Starting at the line that contains "ATOM 19 C C" in the listing below, write out every line word for word until you have written the line that contains "ATOM 32 C C".

▸ **Source data**:
- Opening Delimiter -
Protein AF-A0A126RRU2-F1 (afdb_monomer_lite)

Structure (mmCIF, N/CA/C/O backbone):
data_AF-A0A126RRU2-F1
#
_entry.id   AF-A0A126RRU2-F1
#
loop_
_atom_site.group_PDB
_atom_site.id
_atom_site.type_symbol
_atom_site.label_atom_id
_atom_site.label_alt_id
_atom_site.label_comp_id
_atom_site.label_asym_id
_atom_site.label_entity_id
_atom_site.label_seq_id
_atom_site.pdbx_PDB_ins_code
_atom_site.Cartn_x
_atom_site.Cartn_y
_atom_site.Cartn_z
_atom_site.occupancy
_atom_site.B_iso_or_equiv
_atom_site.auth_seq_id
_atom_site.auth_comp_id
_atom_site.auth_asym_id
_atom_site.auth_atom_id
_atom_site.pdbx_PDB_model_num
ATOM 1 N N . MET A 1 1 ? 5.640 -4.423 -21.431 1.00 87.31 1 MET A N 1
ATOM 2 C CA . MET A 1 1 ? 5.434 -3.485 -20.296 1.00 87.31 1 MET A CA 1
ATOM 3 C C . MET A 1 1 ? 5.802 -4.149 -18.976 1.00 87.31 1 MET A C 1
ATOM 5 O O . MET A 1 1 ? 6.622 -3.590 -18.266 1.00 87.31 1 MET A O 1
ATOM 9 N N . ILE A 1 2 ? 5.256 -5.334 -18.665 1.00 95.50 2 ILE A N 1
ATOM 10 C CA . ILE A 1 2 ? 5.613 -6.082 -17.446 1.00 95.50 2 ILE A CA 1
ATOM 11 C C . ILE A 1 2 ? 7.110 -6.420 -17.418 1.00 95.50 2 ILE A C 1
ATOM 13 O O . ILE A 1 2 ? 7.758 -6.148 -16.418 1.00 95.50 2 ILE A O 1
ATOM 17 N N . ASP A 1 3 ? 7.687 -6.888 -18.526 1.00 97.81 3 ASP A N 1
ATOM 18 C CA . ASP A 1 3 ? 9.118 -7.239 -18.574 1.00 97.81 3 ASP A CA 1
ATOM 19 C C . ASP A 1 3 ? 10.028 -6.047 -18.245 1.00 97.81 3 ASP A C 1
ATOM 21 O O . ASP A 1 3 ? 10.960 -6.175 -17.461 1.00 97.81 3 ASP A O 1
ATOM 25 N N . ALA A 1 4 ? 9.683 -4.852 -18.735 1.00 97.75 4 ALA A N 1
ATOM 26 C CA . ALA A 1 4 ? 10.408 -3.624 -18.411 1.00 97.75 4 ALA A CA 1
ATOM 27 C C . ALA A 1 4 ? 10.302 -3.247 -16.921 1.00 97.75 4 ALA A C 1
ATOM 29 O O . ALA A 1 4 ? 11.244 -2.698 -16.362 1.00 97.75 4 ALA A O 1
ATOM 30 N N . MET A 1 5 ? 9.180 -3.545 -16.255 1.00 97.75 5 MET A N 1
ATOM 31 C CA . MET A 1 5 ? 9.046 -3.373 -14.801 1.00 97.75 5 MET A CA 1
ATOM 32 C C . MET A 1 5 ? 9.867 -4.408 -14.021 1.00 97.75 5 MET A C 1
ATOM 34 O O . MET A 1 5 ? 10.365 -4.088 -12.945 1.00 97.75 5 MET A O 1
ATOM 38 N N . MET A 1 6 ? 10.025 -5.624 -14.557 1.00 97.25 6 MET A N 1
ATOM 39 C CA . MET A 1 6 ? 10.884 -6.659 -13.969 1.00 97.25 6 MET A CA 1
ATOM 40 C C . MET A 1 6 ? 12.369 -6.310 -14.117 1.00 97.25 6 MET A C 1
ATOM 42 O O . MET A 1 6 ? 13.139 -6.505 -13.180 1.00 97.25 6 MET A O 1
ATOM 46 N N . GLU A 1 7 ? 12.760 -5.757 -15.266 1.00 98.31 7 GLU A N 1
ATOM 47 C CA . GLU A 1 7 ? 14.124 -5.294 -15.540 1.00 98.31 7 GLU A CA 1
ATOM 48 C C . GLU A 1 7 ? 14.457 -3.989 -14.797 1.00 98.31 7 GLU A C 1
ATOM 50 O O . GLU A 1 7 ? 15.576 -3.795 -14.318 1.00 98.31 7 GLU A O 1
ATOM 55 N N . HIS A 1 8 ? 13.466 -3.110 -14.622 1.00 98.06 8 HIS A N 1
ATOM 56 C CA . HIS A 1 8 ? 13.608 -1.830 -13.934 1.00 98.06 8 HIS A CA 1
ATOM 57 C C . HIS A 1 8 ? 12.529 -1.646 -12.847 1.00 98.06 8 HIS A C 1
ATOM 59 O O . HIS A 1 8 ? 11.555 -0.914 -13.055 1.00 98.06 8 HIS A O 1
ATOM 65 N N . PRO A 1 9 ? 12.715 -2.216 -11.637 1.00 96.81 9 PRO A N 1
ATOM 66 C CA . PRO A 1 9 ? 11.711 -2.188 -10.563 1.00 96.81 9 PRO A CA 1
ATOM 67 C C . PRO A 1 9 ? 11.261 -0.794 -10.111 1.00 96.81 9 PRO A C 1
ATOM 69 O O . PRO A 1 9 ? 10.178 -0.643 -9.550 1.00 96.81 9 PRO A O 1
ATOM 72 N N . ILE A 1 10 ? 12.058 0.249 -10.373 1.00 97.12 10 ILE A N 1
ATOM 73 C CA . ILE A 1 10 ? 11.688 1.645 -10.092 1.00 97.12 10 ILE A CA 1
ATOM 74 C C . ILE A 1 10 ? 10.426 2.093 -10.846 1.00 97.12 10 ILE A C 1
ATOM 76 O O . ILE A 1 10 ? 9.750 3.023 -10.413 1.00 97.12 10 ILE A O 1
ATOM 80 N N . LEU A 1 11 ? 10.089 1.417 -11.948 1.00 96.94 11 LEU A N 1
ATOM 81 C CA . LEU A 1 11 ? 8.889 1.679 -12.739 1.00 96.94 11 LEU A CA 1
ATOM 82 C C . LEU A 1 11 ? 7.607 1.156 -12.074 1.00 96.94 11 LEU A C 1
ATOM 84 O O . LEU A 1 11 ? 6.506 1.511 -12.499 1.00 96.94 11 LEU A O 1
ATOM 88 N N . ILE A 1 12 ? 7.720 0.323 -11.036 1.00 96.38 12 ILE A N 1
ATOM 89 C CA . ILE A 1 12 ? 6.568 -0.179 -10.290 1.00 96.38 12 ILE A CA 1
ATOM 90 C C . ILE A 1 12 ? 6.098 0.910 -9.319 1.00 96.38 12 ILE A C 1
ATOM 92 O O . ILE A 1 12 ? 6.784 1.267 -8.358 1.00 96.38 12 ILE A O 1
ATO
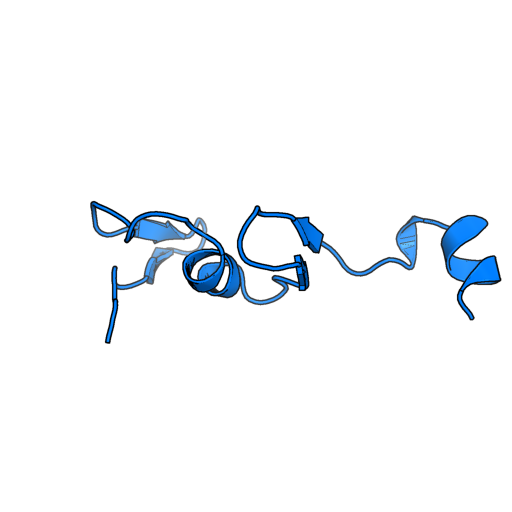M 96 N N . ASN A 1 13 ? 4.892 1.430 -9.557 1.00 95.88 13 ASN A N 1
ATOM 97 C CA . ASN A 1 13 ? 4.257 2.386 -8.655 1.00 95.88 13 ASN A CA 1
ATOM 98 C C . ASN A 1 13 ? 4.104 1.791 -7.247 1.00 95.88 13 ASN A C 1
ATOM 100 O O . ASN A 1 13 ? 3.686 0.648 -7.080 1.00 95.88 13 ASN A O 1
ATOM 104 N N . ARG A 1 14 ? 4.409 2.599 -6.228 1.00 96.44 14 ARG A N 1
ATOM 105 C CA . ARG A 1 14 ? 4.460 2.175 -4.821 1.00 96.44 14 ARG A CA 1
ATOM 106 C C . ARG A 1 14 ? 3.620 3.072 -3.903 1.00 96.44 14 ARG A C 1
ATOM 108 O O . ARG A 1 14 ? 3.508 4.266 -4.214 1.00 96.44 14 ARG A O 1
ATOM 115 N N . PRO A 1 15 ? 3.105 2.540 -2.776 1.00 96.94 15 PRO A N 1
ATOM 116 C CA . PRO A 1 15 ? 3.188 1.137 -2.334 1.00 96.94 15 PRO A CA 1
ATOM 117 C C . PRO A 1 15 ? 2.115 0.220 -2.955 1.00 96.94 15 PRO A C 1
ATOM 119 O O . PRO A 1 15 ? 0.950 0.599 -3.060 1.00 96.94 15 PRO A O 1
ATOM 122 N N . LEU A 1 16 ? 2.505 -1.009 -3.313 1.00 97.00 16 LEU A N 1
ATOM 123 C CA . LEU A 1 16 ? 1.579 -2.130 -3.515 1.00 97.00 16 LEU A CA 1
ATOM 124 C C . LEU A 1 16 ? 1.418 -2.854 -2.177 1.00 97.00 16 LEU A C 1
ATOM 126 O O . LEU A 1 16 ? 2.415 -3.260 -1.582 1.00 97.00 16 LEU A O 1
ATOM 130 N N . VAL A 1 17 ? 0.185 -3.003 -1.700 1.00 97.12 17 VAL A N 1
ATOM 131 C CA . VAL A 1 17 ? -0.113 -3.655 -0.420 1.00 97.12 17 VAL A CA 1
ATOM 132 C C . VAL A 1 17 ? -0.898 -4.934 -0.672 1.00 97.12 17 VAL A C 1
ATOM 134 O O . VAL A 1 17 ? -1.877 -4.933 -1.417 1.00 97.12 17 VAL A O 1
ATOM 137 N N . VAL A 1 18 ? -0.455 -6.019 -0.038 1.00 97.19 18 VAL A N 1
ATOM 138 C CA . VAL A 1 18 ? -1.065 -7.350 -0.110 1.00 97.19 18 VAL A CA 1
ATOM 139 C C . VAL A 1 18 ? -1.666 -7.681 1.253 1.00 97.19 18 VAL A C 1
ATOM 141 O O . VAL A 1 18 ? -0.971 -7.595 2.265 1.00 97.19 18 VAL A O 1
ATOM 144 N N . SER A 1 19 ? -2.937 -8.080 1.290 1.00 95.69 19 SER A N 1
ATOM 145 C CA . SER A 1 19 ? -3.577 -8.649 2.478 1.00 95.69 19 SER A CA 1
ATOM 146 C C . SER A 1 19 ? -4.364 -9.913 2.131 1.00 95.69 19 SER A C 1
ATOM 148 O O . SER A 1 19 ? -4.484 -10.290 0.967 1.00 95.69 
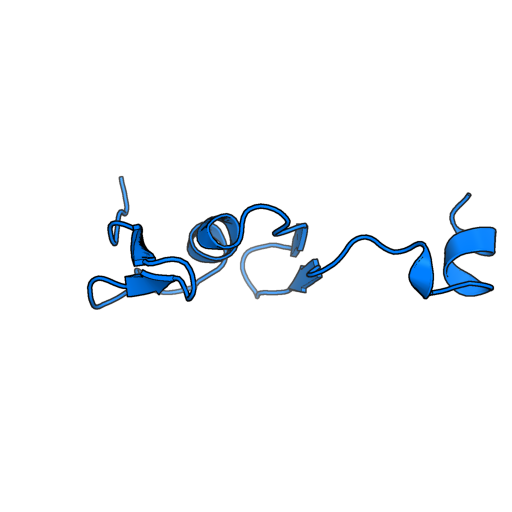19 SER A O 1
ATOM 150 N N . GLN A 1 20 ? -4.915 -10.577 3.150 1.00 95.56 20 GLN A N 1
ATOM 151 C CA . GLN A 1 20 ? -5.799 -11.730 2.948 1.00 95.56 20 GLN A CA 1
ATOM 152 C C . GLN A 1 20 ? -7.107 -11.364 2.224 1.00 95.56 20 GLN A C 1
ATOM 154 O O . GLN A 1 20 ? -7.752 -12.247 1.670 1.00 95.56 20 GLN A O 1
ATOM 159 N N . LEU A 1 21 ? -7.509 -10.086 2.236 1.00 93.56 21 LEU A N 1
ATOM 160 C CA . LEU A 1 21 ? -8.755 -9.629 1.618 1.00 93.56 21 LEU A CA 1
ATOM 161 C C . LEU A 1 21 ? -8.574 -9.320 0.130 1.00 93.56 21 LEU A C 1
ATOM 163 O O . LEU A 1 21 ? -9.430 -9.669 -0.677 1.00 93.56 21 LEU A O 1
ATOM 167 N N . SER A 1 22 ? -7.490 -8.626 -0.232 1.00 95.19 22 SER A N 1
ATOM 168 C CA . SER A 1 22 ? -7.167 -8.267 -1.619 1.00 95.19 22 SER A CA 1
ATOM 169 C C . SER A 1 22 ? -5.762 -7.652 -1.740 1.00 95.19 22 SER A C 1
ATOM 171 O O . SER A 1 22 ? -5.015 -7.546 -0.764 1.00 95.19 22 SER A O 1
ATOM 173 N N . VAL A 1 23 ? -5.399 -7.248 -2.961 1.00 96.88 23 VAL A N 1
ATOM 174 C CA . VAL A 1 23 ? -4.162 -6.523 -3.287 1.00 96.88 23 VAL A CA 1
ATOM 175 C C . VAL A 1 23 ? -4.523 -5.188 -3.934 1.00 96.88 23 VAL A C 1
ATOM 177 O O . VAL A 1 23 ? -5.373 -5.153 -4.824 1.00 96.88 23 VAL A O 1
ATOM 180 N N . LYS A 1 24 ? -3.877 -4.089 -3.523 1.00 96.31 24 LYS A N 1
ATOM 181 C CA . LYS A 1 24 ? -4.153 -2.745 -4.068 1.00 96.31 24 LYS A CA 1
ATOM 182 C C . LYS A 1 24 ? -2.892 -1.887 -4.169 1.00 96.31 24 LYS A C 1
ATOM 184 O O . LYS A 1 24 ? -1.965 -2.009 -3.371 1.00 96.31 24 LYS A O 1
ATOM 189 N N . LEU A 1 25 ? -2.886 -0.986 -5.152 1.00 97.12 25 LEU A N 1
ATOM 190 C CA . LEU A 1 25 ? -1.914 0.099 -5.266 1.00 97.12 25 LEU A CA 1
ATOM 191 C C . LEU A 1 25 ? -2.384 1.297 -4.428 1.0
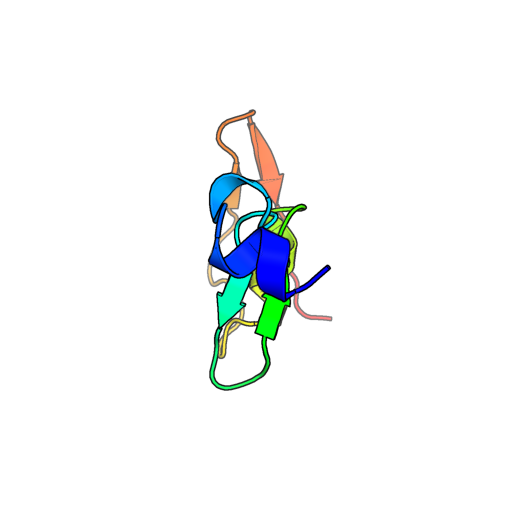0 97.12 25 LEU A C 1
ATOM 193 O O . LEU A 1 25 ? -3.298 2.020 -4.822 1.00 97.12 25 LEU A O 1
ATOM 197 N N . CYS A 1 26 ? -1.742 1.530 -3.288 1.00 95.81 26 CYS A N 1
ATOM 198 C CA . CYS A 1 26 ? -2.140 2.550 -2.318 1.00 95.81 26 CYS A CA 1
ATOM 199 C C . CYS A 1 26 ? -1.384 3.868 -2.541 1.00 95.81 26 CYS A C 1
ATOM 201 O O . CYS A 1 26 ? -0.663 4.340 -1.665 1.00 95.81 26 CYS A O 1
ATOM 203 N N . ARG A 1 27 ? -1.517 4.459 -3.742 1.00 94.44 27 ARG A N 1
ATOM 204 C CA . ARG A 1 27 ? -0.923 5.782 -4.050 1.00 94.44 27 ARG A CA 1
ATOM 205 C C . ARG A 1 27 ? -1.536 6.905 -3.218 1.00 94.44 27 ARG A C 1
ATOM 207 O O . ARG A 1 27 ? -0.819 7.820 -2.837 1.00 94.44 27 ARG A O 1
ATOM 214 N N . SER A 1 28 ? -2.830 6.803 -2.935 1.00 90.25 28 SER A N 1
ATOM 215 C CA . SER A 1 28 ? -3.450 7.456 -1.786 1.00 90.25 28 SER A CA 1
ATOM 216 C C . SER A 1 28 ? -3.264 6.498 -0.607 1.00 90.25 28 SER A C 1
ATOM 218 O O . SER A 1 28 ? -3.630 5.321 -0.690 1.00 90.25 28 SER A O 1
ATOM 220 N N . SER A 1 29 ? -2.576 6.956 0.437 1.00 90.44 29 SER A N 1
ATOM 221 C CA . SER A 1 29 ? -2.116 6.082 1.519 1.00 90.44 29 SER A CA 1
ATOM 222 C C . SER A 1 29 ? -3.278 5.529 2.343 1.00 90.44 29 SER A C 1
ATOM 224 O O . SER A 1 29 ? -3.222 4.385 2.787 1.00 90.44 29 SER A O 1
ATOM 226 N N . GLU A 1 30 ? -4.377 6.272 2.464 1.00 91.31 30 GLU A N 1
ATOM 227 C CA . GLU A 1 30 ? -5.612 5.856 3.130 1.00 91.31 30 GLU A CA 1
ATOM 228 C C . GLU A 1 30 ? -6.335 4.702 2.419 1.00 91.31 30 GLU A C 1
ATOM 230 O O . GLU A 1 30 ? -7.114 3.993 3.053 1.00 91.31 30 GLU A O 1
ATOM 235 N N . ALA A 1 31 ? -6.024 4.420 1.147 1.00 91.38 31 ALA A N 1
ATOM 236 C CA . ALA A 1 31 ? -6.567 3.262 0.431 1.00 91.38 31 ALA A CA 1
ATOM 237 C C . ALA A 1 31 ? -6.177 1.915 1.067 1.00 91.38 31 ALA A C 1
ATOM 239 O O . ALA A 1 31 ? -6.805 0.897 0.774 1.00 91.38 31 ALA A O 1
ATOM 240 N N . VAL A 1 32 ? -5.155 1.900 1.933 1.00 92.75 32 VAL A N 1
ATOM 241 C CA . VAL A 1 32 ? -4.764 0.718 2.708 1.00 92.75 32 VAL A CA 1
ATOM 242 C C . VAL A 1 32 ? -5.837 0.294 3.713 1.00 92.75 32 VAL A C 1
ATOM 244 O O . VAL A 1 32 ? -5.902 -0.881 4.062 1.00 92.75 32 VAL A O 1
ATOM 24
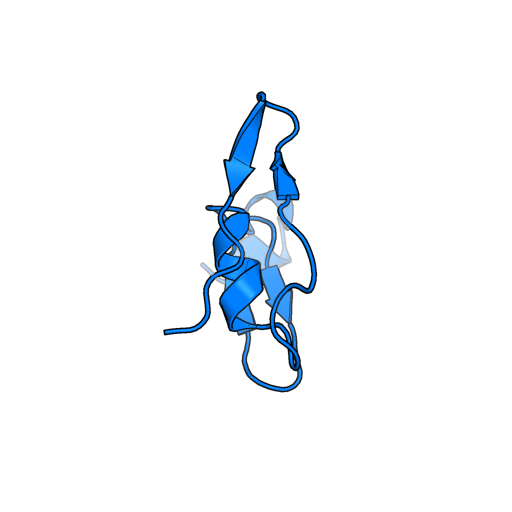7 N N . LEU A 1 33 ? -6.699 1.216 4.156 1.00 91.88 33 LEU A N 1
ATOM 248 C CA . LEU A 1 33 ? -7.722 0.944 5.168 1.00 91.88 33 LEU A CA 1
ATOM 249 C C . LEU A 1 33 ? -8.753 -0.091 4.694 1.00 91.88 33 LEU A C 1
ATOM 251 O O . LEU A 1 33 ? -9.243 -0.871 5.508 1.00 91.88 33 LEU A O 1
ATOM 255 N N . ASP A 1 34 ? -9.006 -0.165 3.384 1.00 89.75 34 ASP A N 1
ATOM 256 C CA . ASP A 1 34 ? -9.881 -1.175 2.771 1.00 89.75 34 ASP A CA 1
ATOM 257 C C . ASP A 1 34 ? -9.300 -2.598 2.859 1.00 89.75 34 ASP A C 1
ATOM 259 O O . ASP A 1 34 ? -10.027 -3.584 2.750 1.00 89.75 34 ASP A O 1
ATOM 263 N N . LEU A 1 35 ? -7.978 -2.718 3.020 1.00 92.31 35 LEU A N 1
- Closing Delimiter -
▸ **Answer for this exercise**:
ATOM 19 C C . ASP A 1 3 ? 10.028 -6.047 -18.245 1.00 97.81 3 ASP A C 1
ATOM 21 O O . ASP A 1 3 ? 10.960 -6.175 -17.461 1.00 97.81 3 ASP A O 1
ATOM 25 N N . ALA A 1 4 ? 9.683 -4.852 -18.735 1.00 97.75 4 ALA A N 1
ATOM 26 C CA . ALA A 1 4 ? 10.408 -3.624 -18.411 1.00 97.75 4 ALA A CA 1
ATOM 27 C C . ALA A 1 4 ? 10.302 -3.247 -16.921 1.00 97.75 4 ALA A C 1
ATOM 29 O O . ALA A 1 4 ? 11.244 -2.698 -16.362 1.00 97.75 4 ALA A O 1
ATOM 30 N N . MET A 1 5 ? 9.180 -3.545 -16.255 1.00 97.75 5 MET A N 1
ATOM 31 C CA . MET A 1 5 ? 9.046 -3.373 -14.801 1.00 97.75 5 MET A CA 1
ATOM 32 C C . MET A 1 5 ? 9.867 -4.408 -14.021 1.00 97.75 5 MET A C 1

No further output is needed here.